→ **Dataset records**
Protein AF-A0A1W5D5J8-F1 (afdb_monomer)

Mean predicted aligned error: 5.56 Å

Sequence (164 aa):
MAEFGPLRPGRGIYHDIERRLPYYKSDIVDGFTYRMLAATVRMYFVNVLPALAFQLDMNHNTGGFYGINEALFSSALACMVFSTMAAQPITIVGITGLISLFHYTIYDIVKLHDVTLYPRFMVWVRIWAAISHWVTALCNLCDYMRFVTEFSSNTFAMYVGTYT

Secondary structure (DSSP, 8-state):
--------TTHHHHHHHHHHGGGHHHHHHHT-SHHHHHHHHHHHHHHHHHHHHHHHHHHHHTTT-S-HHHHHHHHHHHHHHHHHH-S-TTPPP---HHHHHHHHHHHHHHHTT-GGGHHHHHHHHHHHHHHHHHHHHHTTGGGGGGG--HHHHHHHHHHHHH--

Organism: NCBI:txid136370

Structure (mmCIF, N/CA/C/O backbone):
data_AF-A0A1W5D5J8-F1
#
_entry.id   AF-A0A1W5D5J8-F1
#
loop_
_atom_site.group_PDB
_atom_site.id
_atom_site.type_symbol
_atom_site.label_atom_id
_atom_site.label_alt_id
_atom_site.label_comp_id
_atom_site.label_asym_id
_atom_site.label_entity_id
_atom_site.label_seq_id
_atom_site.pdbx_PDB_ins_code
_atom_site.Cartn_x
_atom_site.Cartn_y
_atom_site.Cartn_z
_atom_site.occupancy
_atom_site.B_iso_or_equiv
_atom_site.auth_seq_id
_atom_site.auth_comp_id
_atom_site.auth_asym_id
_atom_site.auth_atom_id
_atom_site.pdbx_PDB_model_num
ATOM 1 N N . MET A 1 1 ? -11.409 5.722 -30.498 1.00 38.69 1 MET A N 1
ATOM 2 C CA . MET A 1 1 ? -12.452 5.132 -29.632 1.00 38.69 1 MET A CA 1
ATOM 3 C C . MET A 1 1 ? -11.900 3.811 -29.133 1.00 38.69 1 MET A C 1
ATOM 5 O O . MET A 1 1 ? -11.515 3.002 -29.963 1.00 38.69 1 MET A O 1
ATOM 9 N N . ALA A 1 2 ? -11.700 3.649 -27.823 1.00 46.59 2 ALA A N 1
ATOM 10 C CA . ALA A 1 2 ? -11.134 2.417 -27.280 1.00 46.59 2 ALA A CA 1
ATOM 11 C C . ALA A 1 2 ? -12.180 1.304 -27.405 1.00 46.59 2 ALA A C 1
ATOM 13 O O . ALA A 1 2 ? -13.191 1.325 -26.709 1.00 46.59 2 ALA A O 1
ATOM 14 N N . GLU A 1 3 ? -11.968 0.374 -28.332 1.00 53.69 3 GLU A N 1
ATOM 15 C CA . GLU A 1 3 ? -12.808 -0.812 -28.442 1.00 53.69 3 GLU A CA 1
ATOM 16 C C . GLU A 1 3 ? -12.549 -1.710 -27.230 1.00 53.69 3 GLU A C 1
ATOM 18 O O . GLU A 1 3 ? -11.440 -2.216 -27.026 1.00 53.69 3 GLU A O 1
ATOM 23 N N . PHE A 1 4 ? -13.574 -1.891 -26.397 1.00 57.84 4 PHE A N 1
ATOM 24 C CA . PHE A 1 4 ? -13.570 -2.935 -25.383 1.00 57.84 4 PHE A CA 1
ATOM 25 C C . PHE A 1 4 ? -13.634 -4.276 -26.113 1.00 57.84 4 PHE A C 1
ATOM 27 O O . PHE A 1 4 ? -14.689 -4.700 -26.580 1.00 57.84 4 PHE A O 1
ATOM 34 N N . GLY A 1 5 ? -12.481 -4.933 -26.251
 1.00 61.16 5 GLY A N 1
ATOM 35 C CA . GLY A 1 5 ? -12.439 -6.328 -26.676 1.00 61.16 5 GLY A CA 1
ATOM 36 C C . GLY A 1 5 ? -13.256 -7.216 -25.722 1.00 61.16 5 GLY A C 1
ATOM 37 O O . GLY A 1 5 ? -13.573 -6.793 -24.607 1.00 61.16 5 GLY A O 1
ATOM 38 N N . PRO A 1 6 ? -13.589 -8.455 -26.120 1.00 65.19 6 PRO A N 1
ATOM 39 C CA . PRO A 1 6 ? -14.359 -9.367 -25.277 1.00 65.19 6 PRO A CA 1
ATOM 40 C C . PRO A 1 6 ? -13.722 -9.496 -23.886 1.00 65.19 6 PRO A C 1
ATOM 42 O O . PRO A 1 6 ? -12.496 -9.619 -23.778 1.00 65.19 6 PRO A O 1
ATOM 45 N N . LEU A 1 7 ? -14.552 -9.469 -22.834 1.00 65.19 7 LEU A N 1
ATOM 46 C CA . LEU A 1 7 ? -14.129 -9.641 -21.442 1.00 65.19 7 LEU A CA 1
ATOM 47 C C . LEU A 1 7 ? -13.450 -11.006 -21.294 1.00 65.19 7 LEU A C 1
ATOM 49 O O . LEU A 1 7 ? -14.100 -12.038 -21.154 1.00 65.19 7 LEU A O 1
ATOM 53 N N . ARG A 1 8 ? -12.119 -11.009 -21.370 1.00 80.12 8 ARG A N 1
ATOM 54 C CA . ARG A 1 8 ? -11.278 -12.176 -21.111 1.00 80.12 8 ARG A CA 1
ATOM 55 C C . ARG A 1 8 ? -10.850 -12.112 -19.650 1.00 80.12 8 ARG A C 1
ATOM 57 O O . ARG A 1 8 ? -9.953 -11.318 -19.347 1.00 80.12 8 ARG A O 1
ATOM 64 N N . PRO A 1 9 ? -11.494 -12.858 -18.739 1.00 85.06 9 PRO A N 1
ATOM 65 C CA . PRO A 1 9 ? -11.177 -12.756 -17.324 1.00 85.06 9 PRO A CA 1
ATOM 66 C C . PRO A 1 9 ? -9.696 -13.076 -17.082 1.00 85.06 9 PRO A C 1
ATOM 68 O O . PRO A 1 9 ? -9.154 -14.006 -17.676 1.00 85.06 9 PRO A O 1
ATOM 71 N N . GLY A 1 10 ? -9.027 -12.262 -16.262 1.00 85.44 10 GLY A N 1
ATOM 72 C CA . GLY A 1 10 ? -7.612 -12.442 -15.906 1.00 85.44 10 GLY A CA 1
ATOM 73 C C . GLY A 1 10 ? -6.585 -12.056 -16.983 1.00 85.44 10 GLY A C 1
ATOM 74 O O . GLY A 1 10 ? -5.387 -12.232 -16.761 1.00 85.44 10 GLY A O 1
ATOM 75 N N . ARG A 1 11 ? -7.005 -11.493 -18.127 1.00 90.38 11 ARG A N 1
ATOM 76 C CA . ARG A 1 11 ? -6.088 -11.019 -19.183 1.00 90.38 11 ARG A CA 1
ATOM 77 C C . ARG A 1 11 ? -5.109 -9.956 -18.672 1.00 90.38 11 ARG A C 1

---

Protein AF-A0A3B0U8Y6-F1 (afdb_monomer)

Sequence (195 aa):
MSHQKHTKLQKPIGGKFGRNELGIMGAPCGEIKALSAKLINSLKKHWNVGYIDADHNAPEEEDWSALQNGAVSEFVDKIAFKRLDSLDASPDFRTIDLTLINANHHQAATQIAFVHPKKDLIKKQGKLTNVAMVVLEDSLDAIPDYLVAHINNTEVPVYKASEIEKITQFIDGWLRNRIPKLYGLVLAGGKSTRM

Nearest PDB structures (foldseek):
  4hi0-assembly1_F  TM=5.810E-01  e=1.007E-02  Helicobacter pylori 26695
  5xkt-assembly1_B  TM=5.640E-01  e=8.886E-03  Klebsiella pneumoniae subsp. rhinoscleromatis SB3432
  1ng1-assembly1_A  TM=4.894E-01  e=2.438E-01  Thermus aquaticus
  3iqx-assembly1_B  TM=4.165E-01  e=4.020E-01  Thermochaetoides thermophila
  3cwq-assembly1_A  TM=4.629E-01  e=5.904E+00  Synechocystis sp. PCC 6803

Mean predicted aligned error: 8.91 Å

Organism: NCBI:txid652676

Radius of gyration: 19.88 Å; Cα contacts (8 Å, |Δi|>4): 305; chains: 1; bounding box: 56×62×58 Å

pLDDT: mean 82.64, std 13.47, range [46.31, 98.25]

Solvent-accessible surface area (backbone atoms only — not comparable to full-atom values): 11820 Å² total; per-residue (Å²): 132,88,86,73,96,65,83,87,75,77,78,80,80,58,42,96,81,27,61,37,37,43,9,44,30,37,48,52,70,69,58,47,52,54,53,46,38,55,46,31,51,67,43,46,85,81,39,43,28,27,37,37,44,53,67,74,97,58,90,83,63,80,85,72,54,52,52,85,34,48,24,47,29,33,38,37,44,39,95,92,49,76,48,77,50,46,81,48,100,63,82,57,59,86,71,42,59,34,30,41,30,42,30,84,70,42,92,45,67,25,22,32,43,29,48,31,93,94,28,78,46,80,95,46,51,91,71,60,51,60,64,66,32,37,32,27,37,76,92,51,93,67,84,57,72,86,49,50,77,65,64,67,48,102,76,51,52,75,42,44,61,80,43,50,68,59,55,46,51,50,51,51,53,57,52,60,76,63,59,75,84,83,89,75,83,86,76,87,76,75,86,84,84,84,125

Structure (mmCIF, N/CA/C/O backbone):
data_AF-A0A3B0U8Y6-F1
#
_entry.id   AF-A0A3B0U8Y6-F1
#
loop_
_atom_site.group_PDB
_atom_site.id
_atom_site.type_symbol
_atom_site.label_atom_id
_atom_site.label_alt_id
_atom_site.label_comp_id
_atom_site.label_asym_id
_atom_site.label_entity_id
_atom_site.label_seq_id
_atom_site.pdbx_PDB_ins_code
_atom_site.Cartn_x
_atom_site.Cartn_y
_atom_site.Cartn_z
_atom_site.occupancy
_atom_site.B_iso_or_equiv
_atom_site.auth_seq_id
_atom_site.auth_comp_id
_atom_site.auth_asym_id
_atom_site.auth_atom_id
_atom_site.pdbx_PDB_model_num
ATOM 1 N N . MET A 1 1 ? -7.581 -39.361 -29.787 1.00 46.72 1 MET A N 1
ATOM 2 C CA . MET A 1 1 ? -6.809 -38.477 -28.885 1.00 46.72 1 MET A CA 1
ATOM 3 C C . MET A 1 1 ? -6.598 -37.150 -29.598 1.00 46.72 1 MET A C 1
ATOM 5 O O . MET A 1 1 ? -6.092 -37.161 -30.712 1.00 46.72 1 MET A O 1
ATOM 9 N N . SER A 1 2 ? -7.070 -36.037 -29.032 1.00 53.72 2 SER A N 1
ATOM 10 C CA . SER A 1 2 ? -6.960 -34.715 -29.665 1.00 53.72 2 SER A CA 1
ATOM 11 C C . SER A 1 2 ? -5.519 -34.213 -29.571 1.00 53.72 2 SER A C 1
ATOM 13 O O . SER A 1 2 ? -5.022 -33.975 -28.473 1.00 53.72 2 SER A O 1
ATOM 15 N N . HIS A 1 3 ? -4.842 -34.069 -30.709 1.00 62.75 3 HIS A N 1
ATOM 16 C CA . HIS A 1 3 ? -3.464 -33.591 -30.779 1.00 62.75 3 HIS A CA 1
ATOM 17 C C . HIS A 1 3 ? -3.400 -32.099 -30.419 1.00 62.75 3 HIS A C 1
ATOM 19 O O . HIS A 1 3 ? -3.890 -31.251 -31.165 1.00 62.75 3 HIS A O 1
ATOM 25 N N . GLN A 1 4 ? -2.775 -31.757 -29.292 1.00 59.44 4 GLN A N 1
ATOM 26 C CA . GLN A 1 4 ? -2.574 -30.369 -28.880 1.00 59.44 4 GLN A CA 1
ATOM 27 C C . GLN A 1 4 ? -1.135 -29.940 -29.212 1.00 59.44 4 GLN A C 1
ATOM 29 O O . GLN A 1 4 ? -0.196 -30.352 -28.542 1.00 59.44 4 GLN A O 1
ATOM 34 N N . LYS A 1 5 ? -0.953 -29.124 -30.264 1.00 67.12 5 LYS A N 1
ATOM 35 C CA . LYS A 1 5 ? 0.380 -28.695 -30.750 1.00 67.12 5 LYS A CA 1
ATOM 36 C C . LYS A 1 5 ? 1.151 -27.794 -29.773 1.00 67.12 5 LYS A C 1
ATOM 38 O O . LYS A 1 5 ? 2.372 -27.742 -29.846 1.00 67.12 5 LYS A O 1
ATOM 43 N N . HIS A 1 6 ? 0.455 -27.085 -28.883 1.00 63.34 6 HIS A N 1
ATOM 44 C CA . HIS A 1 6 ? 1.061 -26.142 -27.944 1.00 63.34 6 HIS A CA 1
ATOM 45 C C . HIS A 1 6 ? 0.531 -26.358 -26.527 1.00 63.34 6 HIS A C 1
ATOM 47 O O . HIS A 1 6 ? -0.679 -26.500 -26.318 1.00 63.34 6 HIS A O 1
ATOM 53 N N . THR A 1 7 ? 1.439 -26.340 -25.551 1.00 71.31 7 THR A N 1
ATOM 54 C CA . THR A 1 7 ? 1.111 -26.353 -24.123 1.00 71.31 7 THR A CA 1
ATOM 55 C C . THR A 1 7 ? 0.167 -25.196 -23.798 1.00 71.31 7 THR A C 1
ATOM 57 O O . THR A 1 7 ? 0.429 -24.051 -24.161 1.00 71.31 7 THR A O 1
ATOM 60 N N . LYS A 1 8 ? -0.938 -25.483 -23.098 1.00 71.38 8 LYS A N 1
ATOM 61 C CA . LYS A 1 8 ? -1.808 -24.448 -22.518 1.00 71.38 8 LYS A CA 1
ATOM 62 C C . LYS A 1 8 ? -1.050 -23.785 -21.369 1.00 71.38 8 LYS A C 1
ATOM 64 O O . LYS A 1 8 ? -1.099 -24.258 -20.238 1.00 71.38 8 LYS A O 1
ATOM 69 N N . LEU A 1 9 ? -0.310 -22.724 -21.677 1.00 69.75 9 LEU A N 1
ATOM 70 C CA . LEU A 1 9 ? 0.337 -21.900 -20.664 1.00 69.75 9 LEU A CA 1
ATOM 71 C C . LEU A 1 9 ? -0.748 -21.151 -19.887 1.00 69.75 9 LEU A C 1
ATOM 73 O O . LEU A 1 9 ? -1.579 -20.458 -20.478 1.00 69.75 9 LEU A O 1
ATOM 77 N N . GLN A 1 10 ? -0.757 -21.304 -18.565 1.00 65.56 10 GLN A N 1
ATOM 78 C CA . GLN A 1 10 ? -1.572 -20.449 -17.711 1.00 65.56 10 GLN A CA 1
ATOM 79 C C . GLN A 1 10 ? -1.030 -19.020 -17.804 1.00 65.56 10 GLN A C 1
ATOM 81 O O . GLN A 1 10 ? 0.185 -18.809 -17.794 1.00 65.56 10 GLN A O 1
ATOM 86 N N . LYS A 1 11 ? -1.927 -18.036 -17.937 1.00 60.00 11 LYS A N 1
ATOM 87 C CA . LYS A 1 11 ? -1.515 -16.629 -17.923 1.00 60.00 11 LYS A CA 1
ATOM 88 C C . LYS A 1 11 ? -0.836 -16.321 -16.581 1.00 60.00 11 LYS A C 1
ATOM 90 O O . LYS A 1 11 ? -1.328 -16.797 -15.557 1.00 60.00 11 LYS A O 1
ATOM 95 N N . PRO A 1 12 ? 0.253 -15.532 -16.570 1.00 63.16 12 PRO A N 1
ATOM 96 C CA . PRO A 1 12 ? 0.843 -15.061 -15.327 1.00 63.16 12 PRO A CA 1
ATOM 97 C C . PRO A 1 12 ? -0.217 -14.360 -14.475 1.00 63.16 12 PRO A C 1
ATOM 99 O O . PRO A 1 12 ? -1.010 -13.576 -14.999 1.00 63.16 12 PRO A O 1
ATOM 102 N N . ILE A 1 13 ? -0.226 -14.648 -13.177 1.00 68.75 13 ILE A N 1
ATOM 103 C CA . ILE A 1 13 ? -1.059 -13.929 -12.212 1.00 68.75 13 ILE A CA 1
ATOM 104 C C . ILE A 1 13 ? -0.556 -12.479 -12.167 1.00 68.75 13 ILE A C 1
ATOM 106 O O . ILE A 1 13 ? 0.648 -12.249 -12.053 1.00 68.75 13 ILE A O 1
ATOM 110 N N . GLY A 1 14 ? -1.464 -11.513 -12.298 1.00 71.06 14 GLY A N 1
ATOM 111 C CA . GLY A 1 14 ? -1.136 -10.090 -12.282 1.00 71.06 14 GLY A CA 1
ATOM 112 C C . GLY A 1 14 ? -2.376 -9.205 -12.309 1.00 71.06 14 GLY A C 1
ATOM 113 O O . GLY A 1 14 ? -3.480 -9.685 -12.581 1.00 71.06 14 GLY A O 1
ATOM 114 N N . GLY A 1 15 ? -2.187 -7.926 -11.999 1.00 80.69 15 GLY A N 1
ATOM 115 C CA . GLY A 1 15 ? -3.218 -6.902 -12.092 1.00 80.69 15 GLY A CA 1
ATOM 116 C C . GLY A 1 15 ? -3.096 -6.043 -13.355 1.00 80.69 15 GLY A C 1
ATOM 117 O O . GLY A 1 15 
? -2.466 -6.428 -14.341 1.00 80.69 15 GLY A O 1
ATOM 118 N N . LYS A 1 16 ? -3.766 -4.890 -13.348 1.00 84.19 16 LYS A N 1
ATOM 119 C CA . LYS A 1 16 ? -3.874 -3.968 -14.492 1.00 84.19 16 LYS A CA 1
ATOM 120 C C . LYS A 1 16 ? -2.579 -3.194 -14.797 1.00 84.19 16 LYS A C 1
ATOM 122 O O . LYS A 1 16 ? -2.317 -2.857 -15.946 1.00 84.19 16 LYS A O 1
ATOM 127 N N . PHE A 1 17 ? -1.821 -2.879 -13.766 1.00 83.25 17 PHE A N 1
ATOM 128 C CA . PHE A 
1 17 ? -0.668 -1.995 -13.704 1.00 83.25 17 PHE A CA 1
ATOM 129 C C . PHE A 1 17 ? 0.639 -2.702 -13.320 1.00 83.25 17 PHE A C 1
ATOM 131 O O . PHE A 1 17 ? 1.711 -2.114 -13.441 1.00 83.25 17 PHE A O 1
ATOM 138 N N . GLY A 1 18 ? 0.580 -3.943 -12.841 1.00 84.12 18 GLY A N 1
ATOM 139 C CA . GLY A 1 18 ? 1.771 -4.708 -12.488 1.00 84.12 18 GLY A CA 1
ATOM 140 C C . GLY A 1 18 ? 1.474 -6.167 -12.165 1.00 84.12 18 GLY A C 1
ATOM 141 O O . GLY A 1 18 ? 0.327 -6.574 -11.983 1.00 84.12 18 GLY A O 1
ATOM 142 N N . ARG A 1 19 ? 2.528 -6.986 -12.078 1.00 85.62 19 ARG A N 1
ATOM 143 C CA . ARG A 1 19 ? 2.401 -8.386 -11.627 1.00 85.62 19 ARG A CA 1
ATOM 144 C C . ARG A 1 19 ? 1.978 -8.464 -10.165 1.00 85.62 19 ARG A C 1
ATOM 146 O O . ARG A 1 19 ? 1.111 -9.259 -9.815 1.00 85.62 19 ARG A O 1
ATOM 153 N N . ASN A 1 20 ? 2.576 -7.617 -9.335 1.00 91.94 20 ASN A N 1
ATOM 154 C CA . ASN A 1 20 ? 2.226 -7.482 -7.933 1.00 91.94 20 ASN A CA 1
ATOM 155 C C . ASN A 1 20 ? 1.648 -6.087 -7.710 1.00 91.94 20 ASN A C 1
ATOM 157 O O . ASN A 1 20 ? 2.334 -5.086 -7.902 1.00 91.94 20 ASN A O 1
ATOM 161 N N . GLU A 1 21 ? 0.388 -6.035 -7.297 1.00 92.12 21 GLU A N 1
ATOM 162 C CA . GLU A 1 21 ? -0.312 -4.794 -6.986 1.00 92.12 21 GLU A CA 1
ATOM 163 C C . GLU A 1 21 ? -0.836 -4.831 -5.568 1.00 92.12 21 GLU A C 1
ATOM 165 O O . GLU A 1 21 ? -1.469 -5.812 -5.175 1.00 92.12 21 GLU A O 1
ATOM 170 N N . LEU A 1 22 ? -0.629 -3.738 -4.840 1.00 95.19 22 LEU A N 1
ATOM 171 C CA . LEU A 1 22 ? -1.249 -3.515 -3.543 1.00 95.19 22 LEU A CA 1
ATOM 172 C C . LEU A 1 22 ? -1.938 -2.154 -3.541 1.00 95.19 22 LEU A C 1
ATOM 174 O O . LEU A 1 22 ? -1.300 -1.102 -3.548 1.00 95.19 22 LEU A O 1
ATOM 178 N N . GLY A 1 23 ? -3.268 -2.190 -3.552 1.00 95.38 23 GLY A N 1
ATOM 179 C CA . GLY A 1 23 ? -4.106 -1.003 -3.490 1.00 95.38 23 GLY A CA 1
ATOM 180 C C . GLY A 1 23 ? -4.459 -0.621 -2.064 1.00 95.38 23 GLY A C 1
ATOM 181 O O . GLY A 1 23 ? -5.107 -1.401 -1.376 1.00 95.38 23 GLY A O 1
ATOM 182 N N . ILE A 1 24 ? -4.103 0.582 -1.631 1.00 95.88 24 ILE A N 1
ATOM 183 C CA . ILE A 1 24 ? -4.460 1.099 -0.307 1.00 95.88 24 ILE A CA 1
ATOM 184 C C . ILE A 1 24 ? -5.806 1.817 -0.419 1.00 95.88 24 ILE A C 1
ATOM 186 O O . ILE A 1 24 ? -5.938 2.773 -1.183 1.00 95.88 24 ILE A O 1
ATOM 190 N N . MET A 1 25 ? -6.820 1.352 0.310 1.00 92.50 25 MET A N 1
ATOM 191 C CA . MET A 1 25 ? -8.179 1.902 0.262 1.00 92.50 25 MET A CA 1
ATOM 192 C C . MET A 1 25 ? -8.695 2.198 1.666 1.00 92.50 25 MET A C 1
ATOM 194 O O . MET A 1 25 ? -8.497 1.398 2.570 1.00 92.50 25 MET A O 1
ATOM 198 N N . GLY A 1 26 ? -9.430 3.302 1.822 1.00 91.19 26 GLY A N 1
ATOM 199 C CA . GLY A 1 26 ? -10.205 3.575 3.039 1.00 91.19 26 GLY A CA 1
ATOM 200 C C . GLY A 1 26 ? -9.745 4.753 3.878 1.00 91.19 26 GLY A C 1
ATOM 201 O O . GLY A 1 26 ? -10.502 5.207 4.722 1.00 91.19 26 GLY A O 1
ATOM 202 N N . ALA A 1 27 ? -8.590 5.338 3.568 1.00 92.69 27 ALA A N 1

→ **Work to complete**
Word for word, restate the lines of the data above that fall between the line holding "ATOM 46 C CA" and the line holding "ATOM 74 O O", inclusive, and no other lines.

→ **Answer area**
ATOM 46 C CA . LEU A 1 7 ? -14.129 -9.641 -21.442 1.00 65.19 7 LEU A CA 1
ATOM 47 C C . LEU A 1 7 ? -13.450 -11.006 -21.294 1.00 65.19 7 LEU A C 1
ATOM 49 O O . LEU A 1 7 ? -14.100 -12.038 -21.154 1.00 65.19 7 LEU A O 1
ATOM 53 N N . ARG A 1 8 ? -12.119 -11.009 -21.370 1.00 80.12 8 ARG A N 1
ATOM 54 C CA . ARG A 1 8 ? -11.278 -12.176 -21.111 1.00 80.12 8 ARG A CA 1
ATOM 55 C C . ARG A 1 8 ? -10.850 -12.112 -19.650 1.00 80.12 8 ARG A C 1
ATOM 57 O O . ARG A 1 8 ? -9.953 -11.318 -19.347 1.00 80.12 8 ARG A O 1
ATOM 64 N N . PRO A 1 9 ? -11.494 -12.858 -18.739 1.00 85.06 9 PRO A N 1
ATOM 65 C CA . PRO A 1 9 ? -11.177 -12.756 -17.324 1.00 85.06 9 PRO A CA 1
ATOM 66 C C . PRO A 1 9 ? -9.696 -13.076 -17.082 1.00 85.06 9 PRO A C 1
ATOM 68 O O . PRO A 1 9 ? -9.154 -14.006 -17.676 1.00 85.06 9 PRO A O 1
ATOM 71 N N . GLY A 1 10 ? -9.027 -12.262 -16.262 1.00 85.44 10 GLY A N 1
ATOM 72 C CA . GLY A 1 10 ? -7.612 -12.442 -15.906 1.00 85.44 10 GLY A CA 1
ATOM 73 C C . GLY A 1 10 ? -6.585 -12.056 -16.983 1.00 85.44 10 GLY A C 1
ATOM 74 O O . GLY A 1 10 ? -5.387 -12.232 -16.761 1.00 85.44 10 GLY A O 1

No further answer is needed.